I'm trying to override GetHashCode
to ensure uniqueness, since i use the instances as keys in a dictionary:
IDictionary<Base, int> _counts = new Dictionary<Base,int>();
The two classes I have an issue with are:
class sealed First : Base
{
public MyEnum1 value;
public ExtrasEnum extras;
public override int GetHashCode()
{
unchecked
{
return ((int)value* 397) ^ (int)extras;
}
}
//Other stuff
}
class sealed Second : Base
{
public MyEnum2 value;
public ExtrasEnum extras;
public override int GetHashCode()
{
unchecked
{
return ((int)value* 397) ^ (int)extras;
}
}
//Other stuff
}
However. The issue is that when the value
and extras
int values become the same, then the hash codes will be equal.

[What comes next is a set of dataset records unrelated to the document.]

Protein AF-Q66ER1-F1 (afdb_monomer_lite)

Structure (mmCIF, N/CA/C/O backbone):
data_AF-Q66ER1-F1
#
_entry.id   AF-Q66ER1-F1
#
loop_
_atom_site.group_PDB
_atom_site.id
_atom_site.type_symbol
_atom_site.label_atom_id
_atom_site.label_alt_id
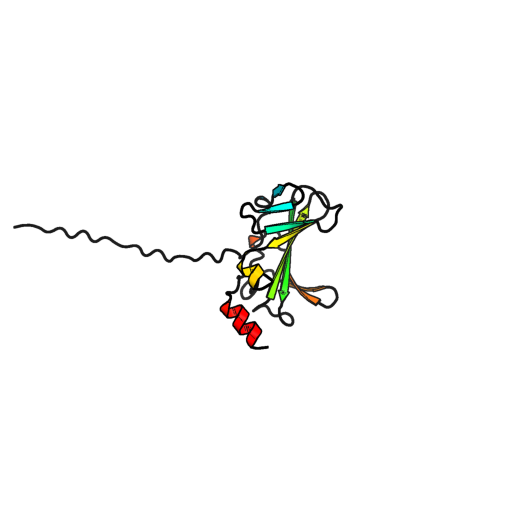_atom_site.label_comp_id
_atom_site.label_asym_id
_atom_site.label_entity_id
_atom_site.label_seq_id
_atom_site.pdbx_PDB_ins_code
_atom_site.Cartn_x
_atom_site.Cartn_y
_atom_site.Cartn_z
_atom_site.occupancy
_atom_site.B_iso_or_equiv
_atom_site.auth_seq_id
_atom_site.auth_comp_id
_atom_site.auth_asym_id
_atom_site.auth_atom_id
_atom_site.pdbx_PDB_model_num
ATOM 1 N N . MET A 1 1 ? -9.237 -70.293 -14.593 1.00 39.56 1 MET A N 1
ATOM 2 C CA . MET A 1 1 ? -8.925 -69.032 -15.305 1.00 39.56 1 MET A CA 1
ATOM 3 C C . MET A 1 1 ? -9.118 -67.871 -14.334 1.00 39.56 1 MET A C 1
ATOM 5 O O . MET A 1 1 ? -10.251 -67.593 -13.966 1.00 39.56 1 MET A O 1
ATOM 9 N N . LYS A 1 2 ? -8.031 -67.264 -13.835 1.00 41.25 2 LYS A N 1
ATOM 10 C CA . LYS A 1 2 ? -8.077 -66.103 -12.927 1.00 41.25 2 LYS A CA 1
ATOM 11 C C . LYS A 1 2 ? -8.217 -64.832 -13.770 1.00 41.25 2 LYS A C 1
ATOM 13 O O . LYS A 1 2 ? -7.323 -64.535 -14.555 1.00 41.25 2 LYS A O 1
ATOM 18 N N . LYS A 1 3 ? -9.334 -64.111 -13.643 1.00 43.59 3 LYS A N 1
ATOM 19 C CA . LYS A 1 3 ? -9.502 -62.786 -14.255 1.00 43.59 3 LYS A CA 1
ATOM 20 C C . LYS A 1 3 ? -8.907 -61.751 -13.302 1.00 43.59 3 LYS A C 1
ATOM 22 O O . LYS A 1 3 ? -9.474 -61.487 -12.249 1.00 43.59 3 LYS A O 1
ATOM 27 N N . SER A 1 4 ? -7.729 -61.248 -13.655 1.00 48.16 4 SER A N 1
ATOM 28 C CA . SER A 1 4 ? -7.081 -60.128 -12.976 1.00 48.16 4 SER A CA 1
ATOM 29 C C . SER A 1 4 ? -7.814 -58.840 -13.361 1.00 48.16 4 SER A C 1
ATOM 31 O O . SER A 1 4 ? -7.827 -58.482 -14.538 1.00 48.16 4 SER A O 1
ATOM 33 N N . MET A 1 5 ? -8.470 -58.183 -12.404 1.00 55.09 5 MET A N 1
ATOM 34 C CA . MET A 1 5 ? -8.993 -56.825 -12.574 1.00 55.09 5 MET A CA 1
ATOM 35 C C . MET A 1 5 ? -7.917 -55.844 -12.105 1.00 55.09 5 MET A C 1
ATOM 37 O O . MET A 1 5 ? -7.602 -55.776 -10.920 1.00 55.09 5 MET A O 1
ATOM 41 N N . LEU A 1 6 ? -7.340 -55.114 -13.056 1.00 50.75 6 LEU A N 1
ATOM 42 C CA . LEU A 1 6 ? -6.429 -54.000 -12.814 1.00 50.75 6 LEU A CA 1
ATOM 43 C C . LEU A 1 6 ? -7.250 -52.776 -12.383 1.00 50.75 6 LEU A C 1
ATOM 45 O O . LEU A 1 6 ? -8.041 -52.255 -13.166 1.00 50.75 6 LEU A O 1
ATOM 49 N N . PHE A 1 7 ? -7.062 -52.325 -11.143 1.00 52.19 7 PHE A N 1
ATOM 50 C CA . PHE A 1 7 ? -7.524 -51.017 -10.681 1.00 52.19 7 PHE A CA 1
ATOM 51 C C . PHE A 1 7 ? -6.559 -49.946 -11.202 1.00 52.19 7 PHE A C 1
ATOM 53 O O . PHE A 1 7 ? -5.397 -49.905 -10.802 1.00 52.19 7 PHE A O 1
ATOM 60 N N . LEU A 1 8 ? -7.035 -49.091 -12.108 1.00 53.56 8 LEU A N 1
ATOM 61 C CA . LEU A 1 8 ? -6.302 -47.926 -12.596 1.00 53.56 8 LEU A CA 1
ATOM 62 C C . LEU A 1 8 ? -6.582 -46.749 -11.647 1.00 53.56 8 LEU A C 1
ATOM 64 O O . LEU A 1 8 ? -7.622 -46.100 -11.739 1.00 53.56 8 LEU A O 1
ATOM 68 N N . SER A 1 9 ? -5.686 -46.502 -10.695 1.00 55.34 9 SER A N 1
ATOM 69 C CA . SER A 1 9 ? -5.737 -45.326 -9.823 1.00 55.34 9 SER A CA 1
ATOM 70 C C . SER A 1 9 ? -5.289 -44.085 -10.598 1.00 55.34 9 SER A C 1
ATOM 72 O O . SER A 1 9 ? -4.109 -43.932 -10.912 1.00 55.34 9 SER A O 1
ATOM 74 N N . LEU A 1 10 ? -6.245 -43.212 -10.914 1.00 57.41 10 LEU A N 1
ATOM 75 C CA . LEU A 1 10 ? -6.023 -41.902 -11.517 1.00 57.41 10 LEU A CA 1
ATOM 76 C C . LEU A 1 10 ? -5.420 -40.967 -10.453 1.00 57.41 10 LEU A C 1
ATOM 78 O O . LEU A 1 10 ? -6.125 -40.480 -9.571 1.00 57.41 10 LEU A O 1
ATOM 82 N N . ILE A 1 11 ? -4.106 -40.753 -10.497 1.00 62.16 11 ILE A N 1
ATOM 83 C CA . ILE A 1 11 ? -3.434 -39.771 -9.640 1.00 62.16 11 ILE A CA 1
ATOM 84 C C . ILE A 1 11 ? -3.707 -38.393 -10.252 1.00 62.16 11 ILE A C 1
ATOM 86 O O . ILE A 1 11 ? -3.057 -38.000 -11.218 1.00 62.16 11 ILE A O 1
ATOM 90 N N . LEU A 1 12 ? -4.706 -37.675 -9.729 1.00 52.56 12 LEU A N 1
ATOM 91 C CA . LEU A 1 12 ? -4.890 -36.256 -10.031 1.00 52.56 12 LEU A CA 1
ATOM 92 C C . LEU A 1 12 ? -3.733 -35.474 -9.399 1.00 52.56 12 LEU A C 1
ATOM 94 O O . LEU A 1 12 ? -3.752 -35.167 -8.210 1.00 52.56 12 LEU A O 1
ATOM 98 N N . SER A 1 13 ? -2.722 -35.145 -10.198 1.00 48.69 13 SER A N 1
ATOM 99 C CA . SER A 1 13 ? -1.757 -34.102 -9.863 1.00 48.69 13 SER A CA 1
ATOM 100 C C . SER A 1 13 ? -2.466 -32.750 -9.961 1.00 48.69 13 SER A C 1
ATOM 102 O O . SER A 1 13 ? -2.525 -32.150 -11.035 1.00 48.69 13 SER A O 1
ATOM 104 N N . ALA A 1 14 ? -3.062 -32.292 -8.859 1.00 52.75 14 ALA A N 1
ATOM 105 C CA . ALA A 1 14 ? -3.504 -30.909 -8.757 1.00 52.75 14 ALA A CA 1
ATOM 106 C C . ALA A 1 14 ? -2.262 -30.006 -8.870 1.00 52.75 14 ALA A C 1
ATOM 108 O O . ALA A 1 14 ? -1.284 -30.251 -8.157 1.00 52.75 14 ALA A O 1
ATOM 109 N N . PRO A 1 15 ? -2.246 -28.996 -9.758 1.00 49.97 15 PRO A N 1
ATOM 110 C CA . PRO A 1 15 ? -1.185 -28.009 -9.731 1.00 49.97 15 PRO A CA 1
ATOM 111 C C . PRO A 1 15 ? -1.250 -27.305 -8.376 1.00 49.97 15 PRO A C 1
ATOM 113 O O . PRO A 1 15 ? -2.290 -26.765 -7.996 1.00 49.97 15 PRO A O 1
ATOM 116 N N . TYR A 1 16 ? -0.143 -27.344 -7.638 1.00 47.62 16 TYR A N 1
ATOM 117 C CA . TYR A 1 16 ? 0.061 -26.488 -6.482 1.00 47.62 16 TYR A CA 1
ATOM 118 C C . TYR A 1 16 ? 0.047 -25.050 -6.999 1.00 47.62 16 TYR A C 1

The calculation was the recommended one by Resharper.
How do i ensure that the hashcodes for theese classes does not be come the same?
Just mix it up a little with another prime number, or?
EDIT:
Just to explain. I need that if to instances of First
has the same value
and extras
values, then these two instances must be considered the same, but if an instance of First
, and a instance of Second
have the same int values of value
and extras
, then these must not be considered the same.
I'm not looking into performance, but just to ensure that same class instances are equal, and different class instances are different.
It isn't very difficult to generate a perfect hash from enum members. With the assumption that they won't have more than 256 members, you can write a fast one with:
public override int GetHashCode() {
return ((int)value << 8) ^ (int)extras;
}
And not generate any collisions at all by writing Second.GetHashCode() as:
public override int GetHashCode() {
return ((int)value << 16) ^ (int)extras;
}
Very simple and perfect, but doesn't scale of course when you add more derived classes. It really doesn't need to, you are micro-optimizing without having any insight in how this really speeds up your code. Do keep in mind that a perfect hash does not avoid bucket collisions in the dictionary, the bucket index is calculated by taking the modulo of the hash code with a prime. The larger the number of items in the dictionary, the larger the prime.
Just don't do this at all. And always use a profiler if you want to know if you need to anyway.